### [Data to use]
____

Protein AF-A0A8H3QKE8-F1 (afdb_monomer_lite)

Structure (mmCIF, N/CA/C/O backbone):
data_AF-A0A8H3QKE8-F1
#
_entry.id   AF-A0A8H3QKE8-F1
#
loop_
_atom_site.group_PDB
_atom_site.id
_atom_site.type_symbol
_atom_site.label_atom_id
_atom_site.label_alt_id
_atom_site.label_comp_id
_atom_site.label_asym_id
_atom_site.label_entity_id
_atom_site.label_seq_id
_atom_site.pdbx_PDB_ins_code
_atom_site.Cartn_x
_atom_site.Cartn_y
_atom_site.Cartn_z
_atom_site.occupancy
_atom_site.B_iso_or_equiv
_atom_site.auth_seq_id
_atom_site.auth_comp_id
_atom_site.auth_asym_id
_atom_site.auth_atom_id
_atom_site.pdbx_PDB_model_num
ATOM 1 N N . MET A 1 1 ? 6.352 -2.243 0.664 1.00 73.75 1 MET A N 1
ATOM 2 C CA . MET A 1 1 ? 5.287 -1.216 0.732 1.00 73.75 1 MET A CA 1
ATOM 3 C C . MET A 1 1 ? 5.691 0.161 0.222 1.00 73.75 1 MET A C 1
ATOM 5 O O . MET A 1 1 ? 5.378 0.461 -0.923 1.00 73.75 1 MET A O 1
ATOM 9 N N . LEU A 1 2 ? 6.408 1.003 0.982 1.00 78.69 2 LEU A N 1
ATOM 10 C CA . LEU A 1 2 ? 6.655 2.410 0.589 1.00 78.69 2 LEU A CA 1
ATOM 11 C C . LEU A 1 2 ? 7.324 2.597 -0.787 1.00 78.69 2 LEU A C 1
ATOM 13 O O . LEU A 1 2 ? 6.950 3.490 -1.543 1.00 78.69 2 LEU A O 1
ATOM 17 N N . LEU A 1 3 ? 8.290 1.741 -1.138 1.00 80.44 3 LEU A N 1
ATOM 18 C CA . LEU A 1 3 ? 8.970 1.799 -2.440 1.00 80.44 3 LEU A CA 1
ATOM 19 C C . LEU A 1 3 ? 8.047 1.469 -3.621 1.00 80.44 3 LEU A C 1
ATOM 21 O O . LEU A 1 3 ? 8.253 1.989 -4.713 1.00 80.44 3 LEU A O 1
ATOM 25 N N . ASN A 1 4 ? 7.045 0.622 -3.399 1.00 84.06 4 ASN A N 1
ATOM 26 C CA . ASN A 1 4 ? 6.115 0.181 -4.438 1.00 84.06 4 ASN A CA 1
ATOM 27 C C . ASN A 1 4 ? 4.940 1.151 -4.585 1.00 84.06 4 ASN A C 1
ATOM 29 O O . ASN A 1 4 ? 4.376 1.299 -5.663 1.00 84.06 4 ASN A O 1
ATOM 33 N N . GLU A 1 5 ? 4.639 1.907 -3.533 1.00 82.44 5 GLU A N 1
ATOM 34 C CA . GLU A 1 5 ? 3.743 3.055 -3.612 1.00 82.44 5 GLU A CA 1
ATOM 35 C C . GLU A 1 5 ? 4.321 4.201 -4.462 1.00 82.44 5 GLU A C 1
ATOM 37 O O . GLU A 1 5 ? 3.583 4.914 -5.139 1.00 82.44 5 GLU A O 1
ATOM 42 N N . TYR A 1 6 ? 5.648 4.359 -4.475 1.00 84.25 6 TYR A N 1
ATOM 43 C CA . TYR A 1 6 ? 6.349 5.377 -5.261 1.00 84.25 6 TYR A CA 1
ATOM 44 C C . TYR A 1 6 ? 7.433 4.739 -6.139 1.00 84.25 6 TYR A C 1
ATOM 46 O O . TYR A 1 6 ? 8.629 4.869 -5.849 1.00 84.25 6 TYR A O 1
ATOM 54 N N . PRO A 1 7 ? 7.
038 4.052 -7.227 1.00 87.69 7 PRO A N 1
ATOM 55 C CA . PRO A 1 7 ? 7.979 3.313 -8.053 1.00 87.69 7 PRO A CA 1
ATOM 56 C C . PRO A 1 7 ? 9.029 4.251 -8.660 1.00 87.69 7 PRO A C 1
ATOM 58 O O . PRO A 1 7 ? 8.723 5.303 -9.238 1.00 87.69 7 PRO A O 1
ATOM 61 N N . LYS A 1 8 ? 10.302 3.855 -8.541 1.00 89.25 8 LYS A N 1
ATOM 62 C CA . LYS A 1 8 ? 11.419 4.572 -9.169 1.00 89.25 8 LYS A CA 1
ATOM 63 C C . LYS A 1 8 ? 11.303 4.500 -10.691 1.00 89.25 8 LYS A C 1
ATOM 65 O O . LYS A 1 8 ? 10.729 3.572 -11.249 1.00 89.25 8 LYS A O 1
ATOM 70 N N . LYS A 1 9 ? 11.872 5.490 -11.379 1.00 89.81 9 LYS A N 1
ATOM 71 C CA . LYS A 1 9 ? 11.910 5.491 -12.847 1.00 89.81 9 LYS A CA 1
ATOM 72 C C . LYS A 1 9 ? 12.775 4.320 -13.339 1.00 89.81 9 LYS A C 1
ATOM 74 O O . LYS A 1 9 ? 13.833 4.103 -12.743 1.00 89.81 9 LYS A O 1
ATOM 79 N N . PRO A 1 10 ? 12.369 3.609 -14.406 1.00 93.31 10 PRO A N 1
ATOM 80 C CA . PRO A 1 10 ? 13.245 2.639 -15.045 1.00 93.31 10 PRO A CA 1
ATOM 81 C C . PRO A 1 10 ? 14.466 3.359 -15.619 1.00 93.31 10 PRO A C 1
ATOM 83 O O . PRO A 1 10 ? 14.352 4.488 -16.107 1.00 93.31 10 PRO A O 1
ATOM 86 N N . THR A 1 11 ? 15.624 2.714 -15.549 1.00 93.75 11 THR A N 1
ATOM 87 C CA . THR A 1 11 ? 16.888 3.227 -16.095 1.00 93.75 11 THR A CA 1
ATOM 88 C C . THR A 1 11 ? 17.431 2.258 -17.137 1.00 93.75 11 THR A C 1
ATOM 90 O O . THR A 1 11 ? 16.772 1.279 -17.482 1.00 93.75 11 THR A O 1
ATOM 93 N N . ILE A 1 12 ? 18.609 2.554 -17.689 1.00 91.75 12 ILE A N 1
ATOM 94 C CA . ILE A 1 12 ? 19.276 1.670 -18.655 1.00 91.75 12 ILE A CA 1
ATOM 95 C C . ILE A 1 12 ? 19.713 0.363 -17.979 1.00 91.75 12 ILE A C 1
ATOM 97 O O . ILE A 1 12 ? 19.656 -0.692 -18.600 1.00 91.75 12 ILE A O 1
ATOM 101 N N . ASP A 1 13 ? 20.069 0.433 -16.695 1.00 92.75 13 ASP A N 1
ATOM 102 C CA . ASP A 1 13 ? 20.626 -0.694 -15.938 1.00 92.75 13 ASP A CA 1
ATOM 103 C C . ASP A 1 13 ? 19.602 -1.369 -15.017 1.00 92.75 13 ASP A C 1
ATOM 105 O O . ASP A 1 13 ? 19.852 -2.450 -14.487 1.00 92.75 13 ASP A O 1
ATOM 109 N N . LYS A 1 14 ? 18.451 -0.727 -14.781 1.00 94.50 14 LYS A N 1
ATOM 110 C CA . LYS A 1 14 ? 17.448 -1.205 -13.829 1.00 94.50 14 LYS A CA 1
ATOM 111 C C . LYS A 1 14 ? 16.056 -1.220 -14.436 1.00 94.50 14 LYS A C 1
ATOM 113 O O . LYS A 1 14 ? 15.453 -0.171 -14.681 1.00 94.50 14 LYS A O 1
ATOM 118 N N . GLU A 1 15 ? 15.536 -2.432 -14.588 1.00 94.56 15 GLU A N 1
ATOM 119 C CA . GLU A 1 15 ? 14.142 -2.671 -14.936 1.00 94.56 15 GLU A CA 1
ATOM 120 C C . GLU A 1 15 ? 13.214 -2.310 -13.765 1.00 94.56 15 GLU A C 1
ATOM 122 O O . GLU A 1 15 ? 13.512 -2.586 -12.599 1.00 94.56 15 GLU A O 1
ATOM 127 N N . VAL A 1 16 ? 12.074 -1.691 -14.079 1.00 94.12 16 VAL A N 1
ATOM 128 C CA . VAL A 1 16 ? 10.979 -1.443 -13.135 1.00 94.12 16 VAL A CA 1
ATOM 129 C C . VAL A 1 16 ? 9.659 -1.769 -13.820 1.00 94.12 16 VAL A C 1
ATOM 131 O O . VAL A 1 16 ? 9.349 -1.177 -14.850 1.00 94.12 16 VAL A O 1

____

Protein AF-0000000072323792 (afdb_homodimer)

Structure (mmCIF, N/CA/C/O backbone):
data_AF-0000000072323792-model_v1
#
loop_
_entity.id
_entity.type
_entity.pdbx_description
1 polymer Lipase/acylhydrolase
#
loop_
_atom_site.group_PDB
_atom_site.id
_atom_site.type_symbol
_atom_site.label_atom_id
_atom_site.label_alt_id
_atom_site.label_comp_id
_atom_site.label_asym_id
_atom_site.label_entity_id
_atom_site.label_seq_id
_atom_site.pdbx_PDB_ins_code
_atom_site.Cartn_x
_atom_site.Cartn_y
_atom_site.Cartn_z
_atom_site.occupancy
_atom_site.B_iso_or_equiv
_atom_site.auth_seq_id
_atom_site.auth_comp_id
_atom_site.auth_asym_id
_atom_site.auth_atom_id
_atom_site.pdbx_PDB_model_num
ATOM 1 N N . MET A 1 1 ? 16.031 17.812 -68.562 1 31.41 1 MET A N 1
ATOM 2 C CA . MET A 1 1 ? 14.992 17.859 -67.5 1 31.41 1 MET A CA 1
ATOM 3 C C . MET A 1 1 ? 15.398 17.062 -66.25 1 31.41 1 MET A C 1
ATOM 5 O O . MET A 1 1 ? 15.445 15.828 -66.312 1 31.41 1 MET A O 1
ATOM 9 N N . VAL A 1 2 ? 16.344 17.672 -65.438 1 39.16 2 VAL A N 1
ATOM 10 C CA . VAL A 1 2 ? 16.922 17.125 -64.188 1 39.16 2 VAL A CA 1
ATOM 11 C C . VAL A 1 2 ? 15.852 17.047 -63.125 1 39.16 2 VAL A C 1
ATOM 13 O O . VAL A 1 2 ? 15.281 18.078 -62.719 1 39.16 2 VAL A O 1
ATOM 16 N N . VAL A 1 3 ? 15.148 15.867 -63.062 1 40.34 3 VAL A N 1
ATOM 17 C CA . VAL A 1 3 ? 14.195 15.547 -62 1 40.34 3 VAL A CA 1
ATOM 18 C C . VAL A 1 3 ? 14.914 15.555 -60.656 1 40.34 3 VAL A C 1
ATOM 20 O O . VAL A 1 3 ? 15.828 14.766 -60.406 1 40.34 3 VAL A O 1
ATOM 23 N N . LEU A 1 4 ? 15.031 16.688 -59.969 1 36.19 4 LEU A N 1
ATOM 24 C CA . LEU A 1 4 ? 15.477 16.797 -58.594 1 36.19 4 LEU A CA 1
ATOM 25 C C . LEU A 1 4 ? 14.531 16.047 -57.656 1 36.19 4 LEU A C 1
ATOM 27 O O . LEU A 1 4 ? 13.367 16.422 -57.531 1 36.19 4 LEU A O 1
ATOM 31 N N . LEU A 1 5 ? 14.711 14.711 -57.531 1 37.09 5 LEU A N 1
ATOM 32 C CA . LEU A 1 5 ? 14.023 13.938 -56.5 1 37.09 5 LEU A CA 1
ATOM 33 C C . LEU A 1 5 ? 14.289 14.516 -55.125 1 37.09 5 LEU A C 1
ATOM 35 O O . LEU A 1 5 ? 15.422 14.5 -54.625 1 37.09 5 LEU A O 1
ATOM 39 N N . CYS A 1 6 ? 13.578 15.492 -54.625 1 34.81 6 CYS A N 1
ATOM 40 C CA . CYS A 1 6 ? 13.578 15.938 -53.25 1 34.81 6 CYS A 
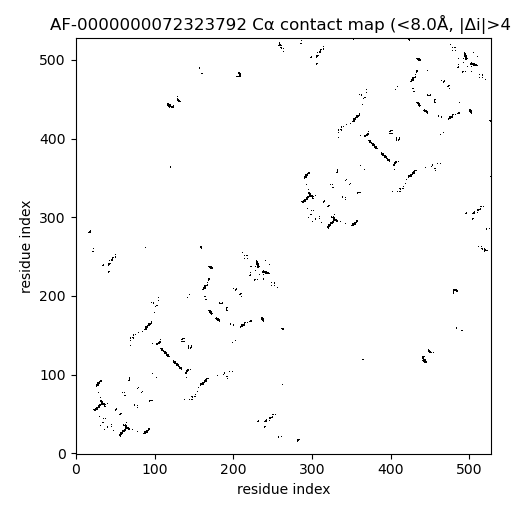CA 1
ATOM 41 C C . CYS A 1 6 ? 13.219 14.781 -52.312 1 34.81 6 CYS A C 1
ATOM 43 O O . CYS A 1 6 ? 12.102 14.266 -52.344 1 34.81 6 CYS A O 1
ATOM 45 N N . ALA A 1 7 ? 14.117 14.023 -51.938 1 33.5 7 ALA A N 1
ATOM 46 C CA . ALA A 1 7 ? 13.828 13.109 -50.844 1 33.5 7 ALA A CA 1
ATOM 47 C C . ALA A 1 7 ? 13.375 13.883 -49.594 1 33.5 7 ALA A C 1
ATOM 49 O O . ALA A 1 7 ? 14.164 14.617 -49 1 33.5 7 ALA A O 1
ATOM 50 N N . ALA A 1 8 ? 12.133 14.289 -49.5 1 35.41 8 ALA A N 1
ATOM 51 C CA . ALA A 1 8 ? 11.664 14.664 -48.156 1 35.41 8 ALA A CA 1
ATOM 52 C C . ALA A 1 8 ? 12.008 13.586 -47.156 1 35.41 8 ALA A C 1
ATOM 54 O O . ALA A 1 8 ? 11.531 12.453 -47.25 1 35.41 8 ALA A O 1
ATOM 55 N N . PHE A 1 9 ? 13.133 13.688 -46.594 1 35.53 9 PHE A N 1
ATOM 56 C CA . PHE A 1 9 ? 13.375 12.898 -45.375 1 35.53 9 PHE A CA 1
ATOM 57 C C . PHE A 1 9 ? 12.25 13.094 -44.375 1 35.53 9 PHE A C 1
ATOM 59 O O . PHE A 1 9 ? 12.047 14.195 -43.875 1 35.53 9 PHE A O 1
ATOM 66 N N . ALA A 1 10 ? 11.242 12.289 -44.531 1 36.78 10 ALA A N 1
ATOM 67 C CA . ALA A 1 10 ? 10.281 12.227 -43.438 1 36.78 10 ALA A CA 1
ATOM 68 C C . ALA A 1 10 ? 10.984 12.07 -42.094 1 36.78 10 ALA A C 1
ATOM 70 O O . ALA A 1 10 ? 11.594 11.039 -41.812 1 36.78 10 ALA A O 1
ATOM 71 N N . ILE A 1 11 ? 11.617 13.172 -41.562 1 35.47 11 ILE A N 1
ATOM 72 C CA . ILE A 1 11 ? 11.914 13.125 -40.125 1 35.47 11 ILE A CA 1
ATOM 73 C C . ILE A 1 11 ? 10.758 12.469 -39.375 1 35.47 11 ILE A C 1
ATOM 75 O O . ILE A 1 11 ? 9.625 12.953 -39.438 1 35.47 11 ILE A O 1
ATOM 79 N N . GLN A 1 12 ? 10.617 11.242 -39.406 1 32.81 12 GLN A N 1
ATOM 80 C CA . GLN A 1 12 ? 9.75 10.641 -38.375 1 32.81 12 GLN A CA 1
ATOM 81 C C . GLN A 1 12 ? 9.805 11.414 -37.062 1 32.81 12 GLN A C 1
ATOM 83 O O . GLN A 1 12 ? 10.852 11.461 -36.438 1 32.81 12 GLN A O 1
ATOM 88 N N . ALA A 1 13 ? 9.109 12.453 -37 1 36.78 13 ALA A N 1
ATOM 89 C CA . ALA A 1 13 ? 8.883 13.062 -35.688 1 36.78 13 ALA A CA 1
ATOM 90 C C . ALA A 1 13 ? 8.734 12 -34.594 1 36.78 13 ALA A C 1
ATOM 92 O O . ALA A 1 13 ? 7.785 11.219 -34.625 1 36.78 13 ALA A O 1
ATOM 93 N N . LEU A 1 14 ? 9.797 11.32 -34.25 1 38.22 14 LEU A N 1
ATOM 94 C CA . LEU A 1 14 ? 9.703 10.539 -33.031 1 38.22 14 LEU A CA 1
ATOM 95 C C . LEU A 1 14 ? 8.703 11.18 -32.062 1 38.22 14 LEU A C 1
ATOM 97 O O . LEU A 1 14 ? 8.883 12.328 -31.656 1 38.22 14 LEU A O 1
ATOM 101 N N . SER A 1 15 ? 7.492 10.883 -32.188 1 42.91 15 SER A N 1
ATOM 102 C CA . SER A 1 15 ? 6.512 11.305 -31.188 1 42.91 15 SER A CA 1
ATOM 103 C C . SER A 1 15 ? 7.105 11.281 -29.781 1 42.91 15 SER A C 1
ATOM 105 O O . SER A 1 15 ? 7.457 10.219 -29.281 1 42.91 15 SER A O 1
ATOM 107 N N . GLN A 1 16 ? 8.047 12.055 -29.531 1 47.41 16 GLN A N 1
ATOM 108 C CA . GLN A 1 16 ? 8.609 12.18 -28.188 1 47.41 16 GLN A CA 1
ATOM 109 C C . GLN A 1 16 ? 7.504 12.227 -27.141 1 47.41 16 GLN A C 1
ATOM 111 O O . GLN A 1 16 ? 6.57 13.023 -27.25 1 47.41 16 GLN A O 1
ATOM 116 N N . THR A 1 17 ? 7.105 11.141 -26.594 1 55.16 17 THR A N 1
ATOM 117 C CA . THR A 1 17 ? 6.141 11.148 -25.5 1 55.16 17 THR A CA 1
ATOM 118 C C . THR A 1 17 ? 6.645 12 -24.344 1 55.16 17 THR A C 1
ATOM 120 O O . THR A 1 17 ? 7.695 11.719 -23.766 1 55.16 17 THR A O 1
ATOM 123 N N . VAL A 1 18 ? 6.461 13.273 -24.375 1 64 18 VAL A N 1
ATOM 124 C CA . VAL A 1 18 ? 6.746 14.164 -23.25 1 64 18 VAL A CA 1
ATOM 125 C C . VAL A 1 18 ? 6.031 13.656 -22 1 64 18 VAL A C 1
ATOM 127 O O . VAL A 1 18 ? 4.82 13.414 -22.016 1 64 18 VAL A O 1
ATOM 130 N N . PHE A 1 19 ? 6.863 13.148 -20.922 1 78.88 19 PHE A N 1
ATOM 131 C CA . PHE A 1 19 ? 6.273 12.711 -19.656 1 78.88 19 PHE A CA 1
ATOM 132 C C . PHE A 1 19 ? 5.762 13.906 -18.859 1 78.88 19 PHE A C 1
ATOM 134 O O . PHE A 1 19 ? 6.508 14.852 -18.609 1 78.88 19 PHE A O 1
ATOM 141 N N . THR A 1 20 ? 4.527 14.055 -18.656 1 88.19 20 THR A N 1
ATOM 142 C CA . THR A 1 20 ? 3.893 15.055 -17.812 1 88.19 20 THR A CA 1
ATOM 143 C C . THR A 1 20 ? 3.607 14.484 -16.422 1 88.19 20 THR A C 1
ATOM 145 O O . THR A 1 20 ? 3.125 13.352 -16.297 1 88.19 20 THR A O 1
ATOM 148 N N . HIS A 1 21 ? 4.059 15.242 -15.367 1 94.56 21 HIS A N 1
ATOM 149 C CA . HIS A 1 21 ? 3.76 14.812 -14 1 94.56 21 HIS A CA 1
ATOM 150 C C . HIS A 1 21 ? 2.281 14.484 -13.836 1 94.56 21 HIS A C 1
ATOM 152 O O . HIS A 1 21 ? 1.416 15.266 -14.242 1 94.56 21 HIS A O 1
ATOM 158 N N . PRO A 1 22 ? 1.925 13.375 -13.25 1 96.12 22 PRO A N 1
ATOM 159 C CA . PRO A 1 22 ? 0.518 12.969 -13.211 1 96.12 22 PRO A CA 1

____

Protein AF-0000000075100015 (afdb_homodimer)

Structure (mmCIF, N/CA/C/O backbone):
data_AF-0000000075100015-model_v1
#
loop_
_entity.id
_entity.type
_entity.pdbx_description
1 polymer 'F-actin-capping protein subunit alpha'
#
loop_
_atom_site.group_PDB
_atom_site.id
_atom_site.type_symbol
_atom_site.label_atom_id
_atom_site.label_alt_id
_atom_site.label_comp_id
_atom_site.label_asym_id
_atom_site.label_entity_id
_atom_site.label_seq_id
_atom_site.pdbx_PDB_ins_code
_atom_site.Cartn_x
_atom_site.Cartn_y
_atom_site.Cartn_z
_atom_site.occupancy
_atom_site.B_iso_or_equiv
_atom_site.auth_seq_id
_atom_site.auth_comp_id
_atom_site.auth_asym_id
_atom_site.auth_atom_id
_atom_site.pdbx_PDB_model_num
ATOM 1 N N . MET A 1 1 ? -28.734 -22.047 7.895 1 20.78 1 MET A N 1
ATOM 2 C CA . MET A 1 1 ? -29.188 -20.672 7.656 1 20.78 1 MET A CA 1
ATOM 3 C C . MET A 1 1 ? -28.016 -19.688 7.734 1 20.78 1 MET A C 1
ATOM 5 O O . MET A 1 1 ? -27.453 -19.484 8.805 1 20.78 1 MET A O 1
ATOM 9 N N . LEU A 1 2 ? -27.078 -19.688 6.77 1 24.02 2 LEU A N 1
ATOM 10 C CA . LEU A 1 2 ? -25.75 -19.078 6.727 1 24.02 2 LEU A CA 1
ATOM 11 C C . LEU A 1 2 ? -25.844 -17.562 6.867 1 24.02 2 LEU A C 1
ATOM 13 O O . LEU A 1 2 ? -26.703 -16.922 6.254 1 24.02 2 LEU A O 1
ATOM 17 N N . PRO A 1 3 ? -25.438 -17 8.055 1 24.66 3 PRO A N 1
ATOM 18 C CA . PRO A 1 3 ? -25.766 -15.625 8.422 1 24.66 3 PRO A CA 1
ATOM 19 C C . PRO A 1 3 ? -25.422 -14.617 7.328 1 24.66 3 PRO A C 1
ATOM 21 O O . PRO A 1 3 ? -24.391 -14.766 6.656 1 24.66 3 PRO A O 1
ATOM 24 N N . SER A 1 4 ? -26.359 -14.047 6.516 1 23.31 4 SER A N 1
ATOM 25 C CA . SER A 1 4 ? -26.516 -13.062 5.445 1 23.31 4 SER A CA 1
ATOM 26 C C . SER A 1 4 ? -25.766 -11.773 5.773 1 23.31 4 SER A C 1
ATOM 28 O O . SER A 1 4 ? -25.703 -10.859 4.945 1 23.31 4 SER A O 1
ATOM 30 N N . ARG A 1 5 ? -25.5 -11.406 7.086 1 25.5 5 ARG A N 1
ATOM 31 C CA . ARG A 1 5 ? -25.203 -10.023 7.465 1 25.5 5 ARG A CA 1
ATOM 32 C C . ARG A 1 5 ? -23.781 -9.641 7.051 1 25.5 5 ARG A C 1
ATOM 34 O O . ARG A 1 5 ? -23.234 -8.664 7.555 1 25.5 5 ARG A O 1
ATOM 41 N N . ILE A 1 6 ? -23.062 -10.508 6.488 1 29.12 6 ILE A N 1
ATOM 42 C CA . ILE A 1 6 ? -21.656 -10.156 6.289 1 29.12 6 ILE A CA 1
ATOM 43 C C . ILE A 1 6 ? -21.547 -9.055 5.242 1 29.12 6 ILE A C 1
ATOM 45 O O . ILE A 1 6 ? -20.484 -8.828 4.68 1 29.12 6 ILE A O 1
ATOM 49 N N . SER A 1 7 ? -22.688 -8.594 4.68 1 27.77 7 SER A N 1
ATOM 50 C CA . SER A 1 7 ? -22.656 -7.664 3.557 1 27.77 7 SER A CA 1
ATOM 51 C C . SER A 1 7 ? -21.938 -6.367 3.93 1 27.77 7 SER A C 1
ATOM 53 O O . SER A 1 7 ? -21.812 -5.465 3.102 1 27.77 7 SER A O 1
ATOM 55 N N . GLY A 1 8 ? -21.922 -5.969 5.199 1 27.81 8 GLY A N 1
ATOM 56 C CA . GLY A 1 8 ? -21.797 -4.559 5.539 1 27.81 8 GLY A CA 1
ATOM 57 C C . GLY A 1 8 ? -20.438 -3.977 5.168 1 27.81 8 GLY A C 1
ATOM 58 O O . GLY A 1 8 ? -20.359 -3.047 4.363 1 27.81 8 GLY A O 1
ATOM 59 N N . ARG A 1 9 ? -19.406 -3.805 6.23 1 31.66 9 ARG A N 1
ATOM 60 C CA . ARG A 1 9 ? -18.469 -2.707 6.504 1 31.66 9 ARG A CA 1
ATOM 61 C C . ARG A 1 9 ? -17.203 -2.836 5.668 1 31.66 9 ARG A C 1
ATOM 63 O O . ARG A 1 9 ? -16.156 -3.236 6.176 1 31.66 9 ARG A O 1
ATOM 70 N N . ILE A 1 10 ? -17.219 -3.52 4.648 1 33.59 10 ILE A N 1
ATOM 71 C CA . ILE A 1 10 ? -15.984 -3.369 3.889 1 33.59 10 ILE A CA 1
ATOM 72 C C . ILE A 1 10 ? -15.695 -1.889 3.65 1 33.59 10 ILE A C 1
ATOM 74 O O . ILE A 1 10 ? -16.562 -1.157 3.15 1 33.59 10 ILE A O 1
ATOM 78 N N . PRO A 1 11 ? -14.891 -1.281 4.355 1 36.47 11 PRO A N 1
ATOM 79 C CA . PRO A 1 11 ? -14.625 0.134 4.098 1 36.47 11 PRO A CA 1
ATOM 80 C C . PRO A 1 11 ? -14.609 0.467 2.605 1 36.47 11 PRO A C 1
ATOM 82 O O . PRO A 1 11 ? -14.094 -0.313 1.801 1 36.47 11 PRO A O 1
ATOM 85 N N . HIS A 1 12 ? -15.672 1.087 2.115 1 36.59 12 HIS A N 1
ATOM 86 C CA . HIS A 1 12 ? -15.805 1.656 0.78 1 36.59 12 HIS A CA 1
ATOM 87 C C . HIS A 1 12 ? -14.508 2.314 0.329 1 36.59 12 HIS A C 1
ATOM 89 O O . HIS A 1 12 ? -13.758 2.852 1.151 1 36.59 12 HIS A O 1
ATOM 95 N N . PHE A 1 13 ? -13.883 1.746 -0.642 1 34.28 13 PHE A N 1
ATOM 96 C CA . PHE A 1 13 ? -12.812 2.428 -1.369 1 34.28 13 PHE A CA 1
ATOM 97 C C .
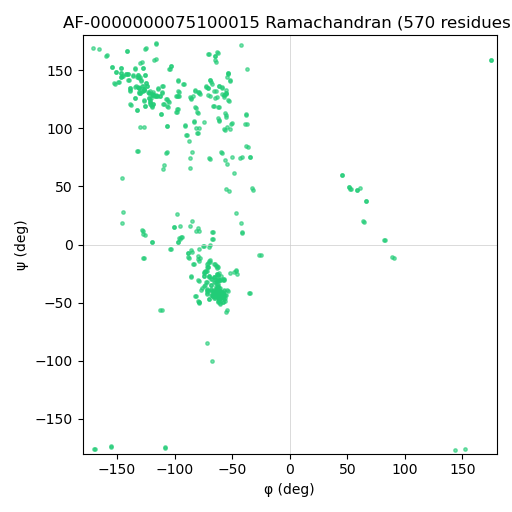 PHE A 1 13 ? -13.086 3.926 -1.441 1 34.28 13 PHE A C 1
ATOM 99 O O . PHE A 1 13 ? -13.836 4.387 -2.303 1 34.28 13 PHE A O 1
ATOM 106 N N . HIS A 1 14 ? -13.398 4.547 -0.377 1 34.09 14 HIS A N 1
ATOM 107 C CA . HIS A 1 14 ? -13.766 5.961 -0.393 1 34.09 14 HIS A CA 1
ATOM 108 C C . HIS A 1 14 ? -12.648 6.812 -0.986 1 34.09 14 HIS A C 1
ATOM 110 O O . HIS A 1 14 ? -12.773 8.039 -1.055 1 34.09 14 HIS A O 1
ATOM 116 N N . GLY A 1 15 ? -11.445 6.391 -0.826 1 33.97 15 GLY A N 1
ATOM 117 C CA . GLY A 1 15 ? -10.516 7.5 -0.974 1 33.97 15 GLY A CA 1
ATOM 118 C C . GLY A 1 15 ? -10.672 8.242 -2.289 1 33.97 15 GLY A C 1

____

### [Your objective]
Could you repeat exactly the lines above from the line with "Protein AF-A0A8H3QKE8-F1 (afdb_monomer_lite)" up to and including the line with "ATOM 2 C CA . MET A 1 1 ? 5.287", and only those?

### [Task solution]
Protein AF-A0A8H3QKE8-F1 (afdb_monomer_lite)

Structure (mmCIF, N/CA/C/O backbone):
data_AF-A0A8H3QKE8-F1
#
_entry.id   AF-A0A8H3QKE8-F1
#
loop_
_atom_site.group_PDB
_atom_site.id
_atom_site.type_symbol
_atom_site.label_atom_id
_atom_site.label_alt_id
_atom_site.label_comp_id
_atom_site.label_asym_id
_atom_site.label_entity_id
_atom_site.label_seq_id
_atom_site.pdbx_PDB_ins_code
_atom_site.Cartn_x
_atom_site.Cartn_y
_atom_site.Cartn_z
_atom_site.occupancy
_atom_site.B_iso_or_equiv
_atom_site.auth_seq_id
_atom_site.auth_comp_id
_atom_site.auth_asym_id
_atom_site.auth_atom_id
_atom_site.pdbx_PDB_model_num
ATOM 1 N N . MET A 1 1 ? 6.352 -2.243 0.664 1.00 73.75 1 MET A N 1
ATOM 2 C CA . MET A 1 1 ? 5.287 -1.216 0.732 1.00 73.75 1 MET A CA 1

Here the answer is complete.